Kindness shone in the rheumy eyes. This was not a bad person, nor did she even seem mentally ill like the homeless who walked around Boston talking to themselves or ranting at passers-by. Mother Moran merely believed, with every brain cell she had, that she was a powerful sorceress. What had happened to her over her life? Had it been so disappointing that she had, at some point, decided to imagine a different version o
f herself, and then believed in it? And was that so different from more conventional religions?
Was it so different from Annabel, believing that she had somehow transcended herself—twice now—as she looked up at stars? Because that transcendence had not been her termites, it had not—
“What does the SLA want with me?”
“Money,” Mother Moran said, succinctly and unexpectedly.
“How? Ransom?”
“I don’t know. It is not my concern, my dear—that be for lesser souls to arrange. My trust be to safeguard this ship, and you.”
“The ship has spells and charms on it?”
“Of course.”
“Where are we going?” Annabel didn’t really expect an answer, but she got one. Evidently enlightenment required truth.
“To the big ship first, and then east, where all enlightenment began.”
“How far east? India? China?”
“Eat, child. Eat.”
Annabel ate. But as Mother Moran packed up her basket and pulled out a roll of duct tape, Annabel tried one more question. “Why haven’t we left yet? Aren’t the signs right or something?”

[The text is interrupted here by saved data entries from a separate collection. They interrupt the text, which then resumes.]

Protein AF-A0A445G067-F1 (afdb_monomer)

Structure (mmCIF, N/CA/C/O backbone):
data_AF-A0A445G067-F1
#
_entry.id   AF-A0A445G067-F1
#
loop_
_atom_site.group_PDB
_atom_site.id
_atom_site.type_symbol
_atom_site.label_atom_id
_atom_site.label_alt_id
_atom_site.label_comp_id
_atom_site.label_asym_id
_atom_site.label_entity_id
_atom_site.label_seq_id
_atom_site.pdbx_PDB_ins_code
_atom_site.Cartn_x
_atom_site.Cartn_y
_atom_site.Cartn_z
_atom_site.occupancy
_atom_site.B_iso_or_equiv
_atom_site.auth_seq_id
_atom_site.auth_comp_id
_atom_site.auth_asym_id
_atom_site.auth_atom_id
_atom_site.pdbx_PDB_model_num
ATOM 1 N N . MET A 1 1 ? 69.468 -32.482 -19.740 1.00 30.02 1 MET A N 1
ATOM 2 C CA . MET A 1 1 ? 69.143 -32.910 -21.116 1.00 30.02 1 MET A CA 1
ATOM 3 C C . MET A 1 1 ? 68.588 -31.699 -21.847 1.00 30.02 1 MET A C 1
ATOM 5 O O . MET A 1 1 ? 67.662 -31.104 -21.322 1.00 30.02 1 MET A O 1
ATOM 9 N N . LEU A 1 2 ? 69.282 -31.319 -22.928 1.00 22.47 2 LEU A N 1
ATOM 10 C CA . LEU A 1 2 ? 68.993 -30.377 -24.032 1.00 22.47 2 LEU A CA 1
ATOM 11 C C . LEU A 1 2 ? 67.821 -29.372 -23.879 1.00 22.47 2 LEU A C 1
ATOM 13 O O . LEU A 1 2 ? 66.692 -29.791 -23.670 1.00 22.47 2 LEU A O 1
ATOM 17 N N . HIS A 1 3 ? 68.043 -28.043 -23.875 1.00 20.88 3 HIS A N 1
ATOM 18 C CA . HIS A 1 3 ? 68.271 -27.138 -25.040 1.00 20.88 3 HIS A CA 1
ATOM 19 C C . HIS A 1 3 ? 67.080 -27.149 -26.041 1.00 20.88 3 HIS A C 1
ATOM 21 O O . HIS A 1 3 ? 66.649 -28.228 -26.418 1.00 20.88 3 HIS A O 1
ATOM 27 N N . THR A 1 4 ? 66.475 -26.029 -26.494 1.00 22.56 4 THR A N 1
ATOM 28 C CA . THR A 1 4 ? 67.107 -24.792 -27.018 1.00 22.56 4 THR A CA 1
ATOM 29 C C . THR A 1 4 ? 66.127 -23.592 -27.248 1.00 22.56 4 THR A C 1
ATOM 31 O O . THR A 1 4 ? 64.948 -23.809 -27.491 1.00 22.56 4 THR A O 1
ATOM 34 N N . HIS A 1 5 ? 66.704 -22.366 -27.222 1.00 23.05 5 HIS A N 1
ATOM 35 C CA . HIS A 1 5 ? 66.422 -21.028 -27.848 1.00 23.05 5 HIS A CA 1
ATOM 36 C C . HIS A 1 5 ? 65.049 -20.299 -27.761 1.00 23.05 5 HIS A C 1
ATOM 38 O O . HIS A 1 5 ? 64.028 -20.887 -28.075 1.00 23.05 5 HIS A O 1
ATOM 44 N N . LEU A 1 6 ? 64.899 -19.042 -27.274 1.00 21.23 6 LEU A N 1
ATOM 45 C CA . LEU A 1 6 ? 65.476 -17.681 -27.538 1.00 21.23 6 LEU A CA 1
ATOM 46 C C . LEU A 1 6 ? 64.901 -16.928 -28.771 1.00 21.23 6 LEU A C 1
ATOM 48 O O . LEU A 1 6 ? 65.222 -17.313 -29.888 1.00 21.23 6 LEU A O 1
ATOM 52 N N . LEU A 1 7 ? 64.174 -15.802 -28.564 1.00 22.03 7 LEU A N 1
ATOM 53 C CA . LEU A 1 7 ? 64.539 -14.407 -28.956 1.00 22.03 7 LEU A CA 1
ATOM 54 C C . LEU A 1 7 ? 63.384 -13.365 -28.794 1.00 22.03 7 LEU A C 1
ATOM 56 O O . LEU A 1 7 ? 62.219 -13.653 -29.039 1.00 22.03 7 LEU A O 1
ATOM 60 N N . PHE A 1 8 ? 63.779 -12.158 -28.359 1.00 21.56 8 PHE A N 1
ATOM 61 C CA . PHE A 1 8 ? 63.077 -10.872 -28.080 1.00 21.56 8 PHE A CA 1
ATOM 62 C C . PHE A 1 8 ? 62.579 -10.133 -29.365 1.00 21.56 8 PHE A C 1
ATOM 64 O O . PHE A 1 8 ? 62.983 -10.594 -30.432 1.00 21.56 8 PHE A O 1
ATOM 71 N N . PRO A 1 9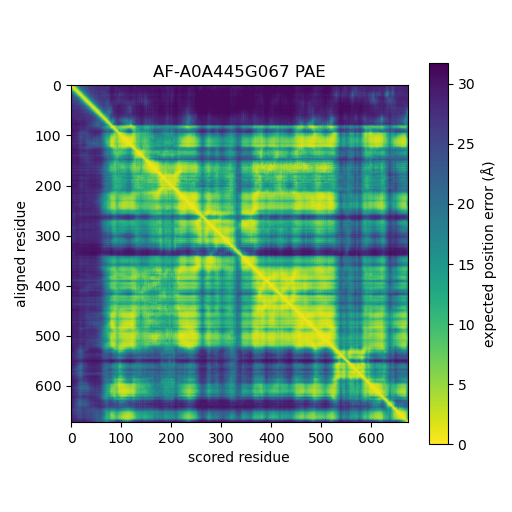 ? 61.796 -9.002 -29.355 1.00 25.86 9 PRO A N 1
ATOM 72 C CA . PRO A 1 9 ? 61.952 -7.825 -28.466 1.00 25.86 9 PRO A CA 1
ATOM 73 C C . PRO A 1 9 ? 60.703 -6.997 -28.055 1.00 25.86 9 PRO A C 1
ATOM 75 O O . PRO A 1 9 ? 59.602 -7.144 -28.577 1.00 25.86 9 PRO A O 1
ATOM 78 N N . SER A 1 10 ? 60.927 -6.077 -27.103 1.00 24.70 10 SER A N 1
ATOM 79 C CA . SER A 1 10 ? 60.049 -4.931 -26.810 1.00 24.70 10 SER A CA 1
ATOM 80 C C . SER A 1 10 ? 60.183 -3.843 -27.890 1.00 24.70 10 SER A C 1
ATOM 82 O O . SER A 1 10 ? 61.163 -3.833 -28.642 1.00 24.70 10 SER A O 1
ATOM 84 N N . PRO A 1 11 ? 59.233 -2.895 -27.954 1.00 29.33 11 PRO A N 1
ATOM 85 C CA . PRO A 1 11 ? 59.660 -1.529 -27.667 1.00 29.33 11 PRO A CA 1
ATOM 86 C C . PRO A 1 11 ? 58.676 -0.742 -26.795 1.00 29.33 11 PRO A C 1
ATOM 88 O O . PRO A 1 11 ? 57.455 -0.855 -26.884 1.00 29.33 11 PRO A O 1
ATOM 91 N N . HIS A 1 12 ? 59.271 0.111 -25.968 1.00 24.16 12 HIS A N 1
ATOM 92 C CA . HIS A 1 12 ? 58.649 1.233 -25.286 1.00 24.16 12 HIS A CA 1
ATOM 93 C C . HIS A 1 12 ? 57.920 2.173 -26.258 1.00 24.16 12 HIS A C 1
ATOM 95 O O . HIS A 1 12 ? 58.491 2.595 -27.261 1.00 24.16 12 HIS A O 1
ATOM 101 N N . SER A 1 13 ? 56.735 2.644 -25.871 1.00 24.44 13 SER A N 1
ATOM 102 C CA . SER A 1 13 ? 56.314 4.014 -26.176 1.00 24.44 13 SER A CA 1
ATOM 103 C C . SER A 1 13 ? 55.473 4.558 -25.026 1.00 24.44 13 SER A C 1
ATOM 105 O O . SER A 1 13 ? 54.407 4.035 -24.707 1.00 24.44 13 SER A O 1
ATOM 107 N N . HIS A 1 14 ? 56.002 5.600 -24.393 1.00 26.53 14 HIS A N 1
ATOM 108 C CA . HIS A 1 14 ? 55.349 6.426 -23.389 1.00 26.53 14 HIS A CA 1
ATOM 109 C C . HIS A 1 14 ? 53.979 6.928 -23.867 1.00 26.53 14 HIS A C 1
ATOM 111 O O . HIS A 1 14 ? 53.883 7.526 -24.936 1.00 26.53 14 HIS A O 1
ATOM 117 N N . ALA A 1 15 ? 52.946 6.768 -23.040 1.00 24.86 15 ALA A N 1
ATOM 118 C CA . ALA A 1 15 ? 51.733 7.573 -23.120 1.00 24.86 15 ALA A CA 1
ATOM 119 C C . ALA A 1 15 ? 51.613 8.377 -21.821 1.00 24.86 15 ALA A C 1
ATOM 121 O O . ALA A 1 15 ? 51.340 7.833 -20.751 1.00 24.86 15 ALA A O 1
ATOM 122 N N . SER A 1 16 ? 51.896 9.673 -21.924 1.00 23.61 16 SER A N 1
ATOM 123 C CA . SER A 1 16 ? 51.649 10.674 -20.887 1.00 23.61 16 SER A CA 1
ATOM 124 C C . SER A 1 16 ? 50.142 10.809 -20.607 1.00 23.61 16 SER A C 1
ATOM 126 O O . SER A 1 16 ? 49.340 10.639 -21.529 1.00 23.61 16 SER A O 1
ATOM 128 N N . PRO A 1 17 ? 49.732 11.156 -19.373 1.00 24.33 17 PRO A N 1
ATOM 129 C CA . PRO A 1 17 ? 48.333 11.401 -19.048 1.00 24.33 17 PRO A CA 1
ATOM 130 C C . PRO A 1 17 ? 47.917 12.761 -19.621 1.00 24.33 17 PRO A C 1
ATOM 132 O O . PRO A 1 17 ? 48.473 13.792 -19.242 1.00 24.33 17 PRO A O 1
ATOM 135 N N . PHE A 1 18 ? 46.958 12.783 -20.546 1.00 23.80 18 PHE A N 1
ATOM 136 C CA . PHE A 1 18 ? 46.387 14.044 -21.013 1.00 23.80 18 PHE A CA 1
ATOM 137 C C . PHE A 1 18 ? 45.344 14.555 -20.015 1.00 23.80 18 PHE A C 1
ATOM 139 O O . PHE A 1 18 ? 44.339 13.906 -19.732 1.00 23.80 18 PHE A O 1
ATOM 146 N N . LEU A 1 19 ? 45.661 15.731 -19.480 1.00 24.75 19 LEU A N 1
ATOM 147 C CA . LEU A 1 19 ? 44.853 16.599 -18.634 1.00 24.75 19 LEU A CA 1
ATOM 148 C C . LEU A 1 19 ? 43.607 17.121 -19.370 1.00 24.75 19 LEU A C 1
ATOM 150 O O . LEU A 1 19 ? 43.663 17.450 -20.555 1.00 24.75 19 LEU A O 1
ATOM 154 N N . PHE A 1 20 ? 42.514 17.276 -18.621 1.00 24.31 20 PHE A N 1
ATOM 155 C CA . PHE A 1 20 ? 41.342 18.070 -18.999 1.00 24.31 20 PHE A CA 1
ATOM 156 C C . PHE A 1 20 ? 41.708 19.553 -19.186 1.00 24.31 20 PHE A C 1
ATOM 158 O O . PHE A 1 20 ? 42.369 20.114 -18.308 1.00 24.31 20 PHE A O 1
ATOM 165 N N . PRO A 1 21 ? 41.196 20.245 -20.222 1.00 24.75 21 PRO A N 1
ATOM 166 C CA . PRO A 1 21 ? 41.077 21.691 -20.207 1.00 24.75 21 PRO A CA 1
ATOM 167 C C . PRO A 1 21 ? 39.680 22.135 -19.759 1.00 24.75 21 PRO A C 1
ATOM 169 O O . PRO A 1 21 ? 38.647 21.572 -20.123 1.00 24.75 21 PRO A O 1
ATOM 172 N N . SER A 1 22 ? 39.693 23.194 -18.962 1.00 23.92 22 SER A N 1
ATOM 173 C CA . SER A 1 22 ? 38.570 23.957 -18.446 1.00 23.92 22 SER A CA 1
ATOM 174 C C . SER A 1 22 ? 37.834 24.773 -19.523 1.00 23.92 22 SER A C 1
ATOM 176 O O . SER A 1 22 ? 38.359 25.098 -20.584 1.00 23.92 22 SER A O 1
ATOM 178 N N . ARG A 1 23 ? 36.576 25.090 -19.191 1.00 28.75 23 ARG A N 1
ATOM 179 C CA . ARG A 1 23 ? 35.555 25.880 -19.906 1.00 28.75 23 ARG A CA 1
ATOM 180 C C . ARG A 1 23 ? 36.067 27.004 -20.825 1.00 28.75 23 ARG A C 1
ATOM 182 O O . ARG A 1 23 ? 36.827 27.855 -20.383 1.00 28.75 23 ARG A O 1
ATOM 189 N N . THR A 1 24 ? 35.452 27.126 -22.006 1.00 25.34 24 THR A N 1
ATOM 190 C CA . THR A 1 24 ? 34.600 28.254 -22.480 1.00 25.34 24 THR A CA 1
ATOM 191 C C . THR A 1 24 ? 34.567 28.279 -24.013 1.00 25.34 24 THR A C 1
ATOM 193 O O . THR A 1 24 ? 35.594 28.460 -24.650 1.00 25.34 24 THR A O 1
ATOM 196 N N . ASN A 1 25 ? 33.386 28.112 -24.620 1.00 23.73 25 ASN A N 1
ATOM 197 C CA . ASN A 1 25 ? 32.877 29.021 -25.656 1.00 23.73 25 ASN A CA 1
ATOM 198 C C . ASN A 1 25 ? 31.502 28.583 -26.164 1.00 23.73 25 ASN A C 1
ATOM 200 O O . ASN A 1 25 ? 31.267 27.433 -26.524 1.00 23.73 25 ASN A O 1
ATOM 204 N N . ALA A 1 26 ? 30.602 29.560 -26.181 1.00 27.69 26 ALA A N 1
ATOM 205 C CA . ALA A 1 26 ? 29.283 29.487 -26.771 1.00 27.69 26 ALA A CA 1
ATOM 206 C C . ALA A 1 26 ? 29.381 29.298 -28.288 1.00 27.69 26 ALA A C 1
ATOM 208 O O . ALA A 1 26 ? 30.099 30.046 -28.948 1.00 27.69 26 ALA A O 1
ATOM 209 N N . LEU A 1 27 ? 28.587 28.387 -28.850 1.00 24.81 27 LEU A N 1
ATOM 210 C CA . LEU A 1 27 ? 28.236 28.417 -30.265 1.00 24.81 27 LEU A CA 1
ATOM 211 C C . LEU A 1 27 ? 26.783 27.983 -30.455 1.00 24.81 27 LEU A C 1
ATOM 213 O O . LEU A 1 27 ? 26.277 27.052 -29.837 1.00 24.81 27 LEU A O 1
ATOM 217 N N . ARG A 1 28 ? 26.117 28.804 -31.259 1.00 23.39 28 ARG A N 1
ATOM 218 C CA . ARG A 1 28 ? 24.677 28.946 -31.432 1.00 23.39 28 ARG A CA 1
ATOM 219 C C . ARG A 1 28 ? 24.033 27.748 -32.127 1.00 23.39 28 ARG A C 1
ATOM 221 O O . ARG A 1 28 ? 24.634 27.081 -32.962 1.00 23.39 28 ARG A O 1
ATOM 228 N N . SER A 1 29 ? 22.753 27.598 -31.808 1.00 24.06 29 SER A N 1
ATOM 229 C CA . SER A 1 29 ? 21.745 26.754 -32.436 1.00 24.06 29 SER A CA 1
ATOM 230 C C . SER A 1 29 ? 21.809 26.701 -33.969 1.00 24.06 29 SER A C 1
ATOM 232 O O . SER A 1 29 ? 21.844 27.723 -34.656 1.00 24.06 29 SER A O 1
ATOM 234 N N . ARG A 1 30 ? 21.690 25.484 -34.508 1.00 22.83 30 ARG A N 1
ATOM 235 C CA . ARG A 1 30 ? 21.102 25.230 -35.828 1.00 22.83 30 ARG A CA 1
ATOM 236 C C . ARG A 1 30 ? 20.053 24.135 -35.693 1.00 22.83 30 ARG A C 1
ATOM 238 O O . ARG A 1 30 ? 20.363 22.961 -35.548 1.00 22.83 30 ARG A O 1
ATOM 245 N N . THR A 1 31 ? 18.805 24.573 -35.703 1.00 23.30 31 THR A N 1
ATOM 246 C CA . THR A 1 31 ? 17.609 23.769 -35.934 1.00 23.30 31 THR A CA 1
ATOM 247 C C . THR A 1 31 ? 17.617 23.233 -37.369 1.00 23.30 31 THR A C 1
ATOM 249 O O . THR A 1 31 ? 17.842 23.995 -38.307 1.00 23.30 31 THR A O 1
ATOM 252 N N . PHE A 1 32 ? 17.321 21.944 -37.547 1.00 22.53 32 PHE A N 1
ATOM 253 C CA . PHE A 1 32 ? 16.871 21.381 -38.825 1.00 22.53 32 PHE A CA 1
ATOM 254 C C . PHE A 1 32 ? 15.507 20.693 -38.628 1.00 22.53 32 PHE A C 1
ATOM 256 O O . PHE A 1 32 ? 15.281 20.095 -37.574 1.00 22.53 32 PHE A O 1
ATOM 263 N N . PRO A 1 33 ? 14.571 20.832 -39.584 1.00 23.70 33 PRO A N 1
ATOM 264 C CA . PRO A 1 33 ? 13.164 20.492 -39.396 1.00 23.70 33 PRO A CA 1
ATOM 265 C C . PRO A 1 33 ? 12.872 18.998 -39.586 1.00 23.70 33 PRO A C 1
ATOM 267 O O . PRO A 1 33 ? 13.434 18.337 -40.457 1.00 23.70 33 PRO A O 1
ATOM 270 N N . ALA A 1 34 ? 11.916 18.498 -38.801 1.00 21.94 34 ALA A N 1
ATOM 271 C CA . ALA A 1 34 ? 11.311 17.184 -38.968 1.00 21.94 34 ALA A CA 1
ATOM 272 C C . ALA A 1 34 ? 10.507 17.127 -40.277 1.00 21.94 34 ALA A C 1
ATOM 274 O O . ALA A 1 34 ? 9.567 17.898 -40.475 1.00 21.94 34 ALA A O 1
ATOM 275 N N . THR A 1 35 ? 10.861 16.201 -41.165 1.00 23.03 35 THR A N 1
ATOM 276 C CA . THR A 1 35 ? 10.075 15.864 -42.356 1.00 23.03 35 THR A CA 1
ATOM 277 C C . THR A 1 35 ? 9.190 14.662 -42.041 1.00 23.03 35 THR A C 1
ATOM 279 O O . THR A 1 35 ? 9.669 13.579 -41.716 1.00 23.03 35 THR A O 1
ATOM 282 N N . SER A 1 36 ? 7.875 14.867 -42.110 1.00 22.31 36 SER A N 1
ATOM 283 C CA . SER A 1 36 ? 6.870 13.811 -42.023 1.00 22.31 36 SER A CA 1
ATOM 284 C C . SER A 1 36 ? 6.828 13.020 -43.328 1.00 22.31 36 SER A C 1
ATOM 286 O O . SER A 1 36 ? 6.616 13.616 -44.384 1.00 22.31 36 SER A O 1
ATOM 288 N N . ILE A 1 37 ? 6.918 11.693 -43.262 1.00 23.95 37 ILE A N 1
ATOM 289 C CA . ILE A 1 37 ? 6.538 10.823 -44.378 1.00 23.95 37 ILE A CA 1
ATOM 290 C C . ILE A 1 37 ? 5.284 10.057 -43.956 1.00 23.95 37 ILE A C 1
ATOM 292 O O . ILE A 1 37 ? 5.329 9.159 -43.119 1.00 23.95 37 ILE A O 1
ATOM 296 N N . ARG A 1 38 ? 4.145 10.471 -44.525 1.00 22.30 38 ARG A N 1
ATOM 297 C CA . ARG A 1 38 ? 2.940 9.643 -44.652 1.00 22.30 38 ARG A CA 1
ATOM 298 C C . ARG A 1 38 ? 3.215 8.612 -45.747 1.00 22.30 38 ARG A C 1
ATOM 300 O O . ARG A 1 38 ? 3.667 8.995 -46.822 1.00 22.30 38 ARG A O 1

The old face broke into a smile. “See—you begin already to learn. No, the signs be not right. Also, we wait for him to arrive from California.”
“Him? Him who?”
But Mother Moran retaped Annabel’s mouth, picked up her basket, and left.
To the big ship first. Boston Harbor had small boats coming and going all the time. Hannah, when she had been working on a smuggling case, had told her that although the Harbor Master had filings of which boats held berths in the various marinas, it was impossible to know who was on what boat or what was carried in and out by sea. The Coast Guard did spot inspections of papers, but organized crime always had the right papers. No one would know that this boat held a bound girl in a small locked room somewhere below deck.
But these people had learned about her before the attack. Which meant that Keith hadn’t been tortured for information. So how had the SLA learned about her?
Annabel had no answer, and anyway the answer to that question wasn’t what she needed. She needed to get out of here. Mother Moran was her only hope. But that crazy old woman wasn’t going to help; her beliefs were all focused in another direction. Annabel had nobody but herself to rely on.